Contact: Geoff Ryan (718/595-6600)

City Welcomes EPA Proposal To Provide Relief From Designing Filtration Plant For Catskill/Delaware Drinking Water

Commissioner Joel A. Miele Sr., P.E., of the New York City Department of Environmental Protection (DEP) welcomed today the U.S. Environmental Protection Agency's (EPA) proposal to relieve New York City of its obligation to complete the final design of a drinking water filtration system for the Catskill/Delaware watershed in upstate New York. Under the EPA proposal, DEP would be required to adhere to a strict schedule for upgrading wastewater treatment plants in the watershed, take other watershed protection measures, and design and build a facility that would disinfect water from the Catskill/Delaware supply systems with ultraviolet (UV) light.

"We are grateful that the EPA has come forth with this proposal," said Commissioner Miele. "The plan will provide additional measures of protection for our drinking water, while saving money for the rate payers who use that water. EPA's action is a vote of confidence in DEP's ongoing watershed protection efforts in the Catskill/Delaware watershed and in the 1997 Watershed Memorandum of Agreement, which was signed by the EPA, New York State, the City, watershed towns, villages and counties, and environmental groups."

The cost of completing a design for a full-fledged drinking water filtration plant would be approximately $160 million, and construction has been estimated at anywhere from $4 billion to $8 billion.

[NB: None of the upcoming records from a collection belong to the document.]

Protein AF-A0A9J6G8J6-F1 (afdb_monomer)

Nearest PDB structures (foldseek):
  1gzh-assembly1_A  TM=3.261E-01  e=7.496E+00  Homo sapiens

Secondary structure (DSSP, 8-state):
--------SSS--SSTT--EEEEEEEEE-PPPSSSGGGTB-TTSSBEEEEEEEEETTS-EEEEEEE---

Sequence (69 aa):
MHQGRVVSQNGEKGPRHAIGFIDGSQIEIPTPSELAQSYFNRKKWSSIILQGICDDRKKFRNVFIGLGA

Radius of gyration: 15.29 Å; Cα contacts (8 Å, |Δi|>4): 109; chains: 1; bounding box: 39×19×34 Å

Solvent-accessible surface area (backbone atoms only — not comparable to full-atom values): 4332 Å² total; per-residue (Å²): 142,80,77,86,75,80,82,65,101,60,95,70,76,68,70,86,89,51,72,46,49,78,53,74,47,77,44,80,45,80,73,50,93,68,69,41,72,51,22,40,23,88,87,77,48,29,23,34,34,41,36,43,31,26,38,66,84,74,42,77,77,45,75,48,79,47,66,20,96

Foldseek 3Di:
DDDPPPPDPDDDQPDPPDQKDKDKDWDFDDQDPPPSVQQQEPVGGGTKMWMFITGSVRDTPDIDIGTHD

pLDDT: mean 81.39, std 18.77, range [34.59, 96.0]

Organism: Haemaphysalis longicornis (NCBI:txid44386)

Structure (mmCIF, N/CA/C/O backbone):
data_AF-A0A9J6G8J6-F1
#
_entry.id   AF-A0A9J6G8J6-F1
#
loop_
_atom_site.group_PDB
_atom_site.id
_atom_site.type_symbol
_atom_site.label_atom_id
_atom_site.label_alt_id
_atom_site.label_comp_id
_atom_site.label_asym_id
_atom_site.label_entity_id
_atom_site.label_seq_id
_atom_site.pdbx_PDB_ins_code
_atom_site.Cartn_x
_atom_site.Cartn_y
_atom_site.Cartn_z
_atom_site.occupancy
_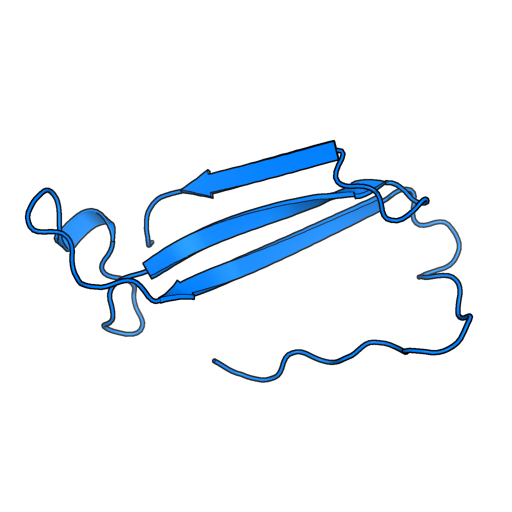atom_site.B_iso_or_equiv
_atom_site.auth_seq_id
_atom_site.auth_comp_id
_atom_site.auth_asym_id
_atom_site.auth_atom_id
_atom_site.pdbx_PDB_model_num
ATOM 1 N N . MET A 1 1 ? 5.098 -0.282 7.803 1.00 45.25 1 MET A N 1
ATOM 2 C CA . MET A 1 1 ? 6.063 0.670 7.229 1.00 45.25 1 MET A CA 1
ATOM 3 C C . MET A 1 1 ? 7.453 0.068 7.362 1.00 45.25 1 MET A C 1
ATOM 5 O O . MET A 1 1 ? 7.943 -0.086 8.472 1.00 45.25 1 MET A O 1
ATOM 9 N N . HIS A 1 2 ? 8.040 -0.389 6.259 1.00 36.56 2 HIS A N 1
ATOM 10 C CA . HIS A 1 2 ? 9.454 -0.745 6.207 1.00 36.56 2 HIS A CA 1
ATOM 11 C C . HIS A 1 2 ? 9.979 -0.270 4.854 1.00 36.56 2 HIS A C 1
ATOM 13 O O . HIS A 1 2 ? 9.616 -0.817 3.822 1.00 36.56 2 HIS A O 1
ATOM 19 N N . GLN A 1 3 ? 10.745 0.818 4.929 1.00 34.59 3 GLN A N 1
ATOM 2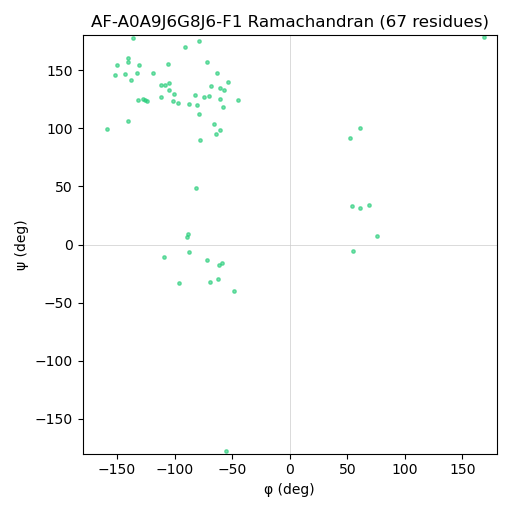0 C CA . GLN A 1 3 ? 11.721 1.306 3.959 1.00 34.59 3 GLN A CA 1
ATOM 21 C C . GLN A 1 3 ? 11.224 1.466 2.516 1.00 34.59 3 GLN A C 1
ATOM 23 O O . GLN A 1 3 ? 11.365 0.582 1.676 1.00 34.59 3 GLN A O 1
ATOM 28 N N . GLY A 1 4 ? 10.748 2.676 2.207 1.00 36.03 4 GLY A N 1
ATOM 29 C CA . GLY A 1 4 ? 10.817 3.185 0.843 1.00 36.03 4 GLY A CA 1
ATOM 30 C C . GLY A 1 4 ? 12.286 3.263 0.442 1.00 36.03 4 GLY A C 1
ATOM 31 O O . GLY A 1 4 ? 12.999 4.188 0.825 1.00 36.03 4 GLY A O 1
ATOM 32 N N . ARG A 1 5 ? 12.761 2.255 -0.290 1.00 39.25 5 ARG A N 1
ATOM 33 C CA . ARG A 1 5 ? 14.047 2.323 -0.971 1.00 39.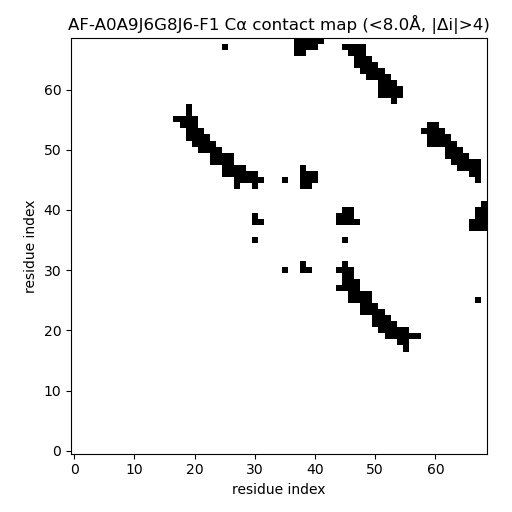25 5 ARG A CA 1
ATOM 34 C C . ARG A 1 5 ? 13.897 3.408 -2.030 1.00 39.25 5 ARG A C 1
ATOM 36 O O . ARG A 1 5 ? 13.252 3.188 -3.050 1.00 39.25 5 ARG A O 1
ATOM 43 N N . VAL A 1 6 ? 14.461 4.588 -1.783 1.00 50.19 6 VAL A N 1
ATOM 44 C CA . VAL A 1 6 ? 14.670 5.577 -2.841 1.00 50.19 6 VAL A CA 1
ATOM 45 C C . VAL A 1 6 ? 15.656 4.943 -3.818 1.00 50.19 6 VAL A C 1
ATOM 47 O O . VAL A 1 6 ? 16.866 4.953 -3.599 1.00 50.19 6 VAL A O 1
ATOM 50 N N . VAL A 1 7 ? 15.137 4.312 -4.871 1.00 49.34 7 VAL A N 1
ATOM 51 C CA . VAL A 1 7 ? 15.952 3.850 -5.993 1.00 49.34 7 VAL A CA 1
ATOM 52 C C . VAL A 1 7 ? 16.243 5.080 -6.849 1.00 49.34 7 VAL A C 1
ATOM 54 O O . VAL A 1 7 ? 15.477 5.433 -7.737 1.00 49.34 7 VAL A O 1
ATOM 57 N N . SER A 1 8 ? 17.354 5.733 -6.503 1.00 48.06 8 SER A N 1
ATOM 58 C CA . SER A 1 8 ? 18.113 6.688 -7.313 1.00 48.06 8 SER A CA 1
ATOM 59 C C . SER A 1 8 ? 17.373 7.965 -7.749 1.00 48.06 8 SER A C 1
ATOM 61 O O . SER A 1 8 ? 16.661 8.012 -8.751 1.00 48.06 8 SER A O 1
ATOM 63 N N . GLN A 1 9 ? 17.636 9.064 -7.030 1.00 52.78 9 GLN A N 1
ATOM 64 C CA . GLN A 1 9 ? 17.442 10.433 -7.525 1.00 52.78 9 GLN A CA 1
ATOM 65 C C . GLN A 1 9 ? 18.624 10.881 -8.407 1.00 52.78 9 GLN A C 1
ATOM 67 O O . GLN A 1 9 ? 19.177 11.944 -8.173 1.00 52.78 9 GLN A O 1
ATOM 72 N N . ASN A 1 10 ? 19.063 10.091 -9.390 1.00 44.81 10 ASN A N 1
ATOM 73 C CA . ASN A 1 10 ? 20.076 10.542 -10.352 1.00 44.81 10 ASN A CA 1
ATOM 74 C C . ASN A 1 10 ? 20.017 9.702 -11.625 1.00 44.81 10 ASN A C 1
ATOM 76 O O . ASN A 1 10 ? 20.563 8.613 -11.633 1.00 44.81 10 ASN A O 1
ATOM 80 N N . GLY A 1 11 ? 19.376 10.203 -12.690 1.00 50.56 11 GLY A N 1
ATOM 81 C CA . GLY A 1 11 ? 19.653 9.861 -14.101 1.00 50.56 11 GLY A CA 1
ATOM 82 C C . GLY A 1 11 ? 19.625 8.394 -14.570 1.00 50.56 11 GLY A C 1
ATOM 83 O O . GLY A 1 11 ? 19.741 8.148 -15.770 1.00 50.56 11 GLY A O 1
ATOM 84 N N . GLU A 1 12 ? 19.458 7.413 -13.691 1.00 55.56 12 GLU A N 1
ATOM 85 C CA . GLU A 1 12 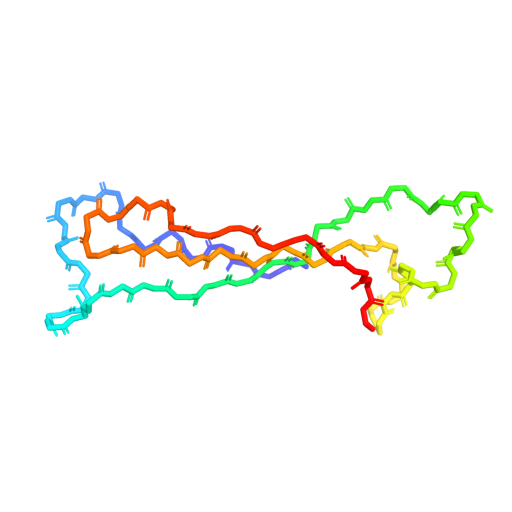? 19.562 6.004 -14.022 1.00 55.56 12 GLU A CA 1
ATOM 86 C C . GLU A 1 12 ? 18.255 5.551 -14.667 1.00 55.56 12 GLU A C 1
ATOM 88 O O . GLU A 1 12 ? 17.148 5.668 -14.120 1.00 55.56 12 GLU A O 1
ATOM 93 N N . LYS A 1 13 ? 18.380 5.066 -15.905 1.00 57.22 13 LYS A N 1
ATOM 94 C CA . LYS A 1 13 ? 17.307 4.321 -16.554 1.00 57.22 13 LYS A CA 1
ATOM 95 C C . LYS A 1 13 ? 17.045 3.091 -15.683 1.00 57.22 13 LYS A C 1
ATOM 97 O O . LYS A 1 13 ? 17.995 2.452 -15.237 1.00 57.22 13 LYS A O 1
ATOM 102 N N . GLY A 1 14 ? 15.767 2.802 -15.425 1.00 63.12 14 GLY A N 1
ATOM 103 C CA . GLY A 1 14 ? 15.349 1.591 -14.716 1.00 63.12 14 GLY A CA 1
ATOM 104 C C . GLY A 1 14 ? 15.877 0.317 -15.395 1.00 63.12 14 GLY A C 1
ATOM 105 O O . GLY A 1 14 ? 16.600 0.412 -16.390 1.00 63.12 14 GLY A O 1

Whereas, the design and construction of an UV plant is only about $150 million.

"It is likely," said Commissioner Miele, "that the design for a filtration plant would sit on a shelf somewhere and be obsolete if and when EPA ever determined that the City would have to build such a facility. The UV plant and other protections provide more immediate assurances of continued superior water quality for our consumers."

The EPA noted in its announcement of the proposal that, "New York City is required to build a filtration plant for the Croton portion of its drinking water system."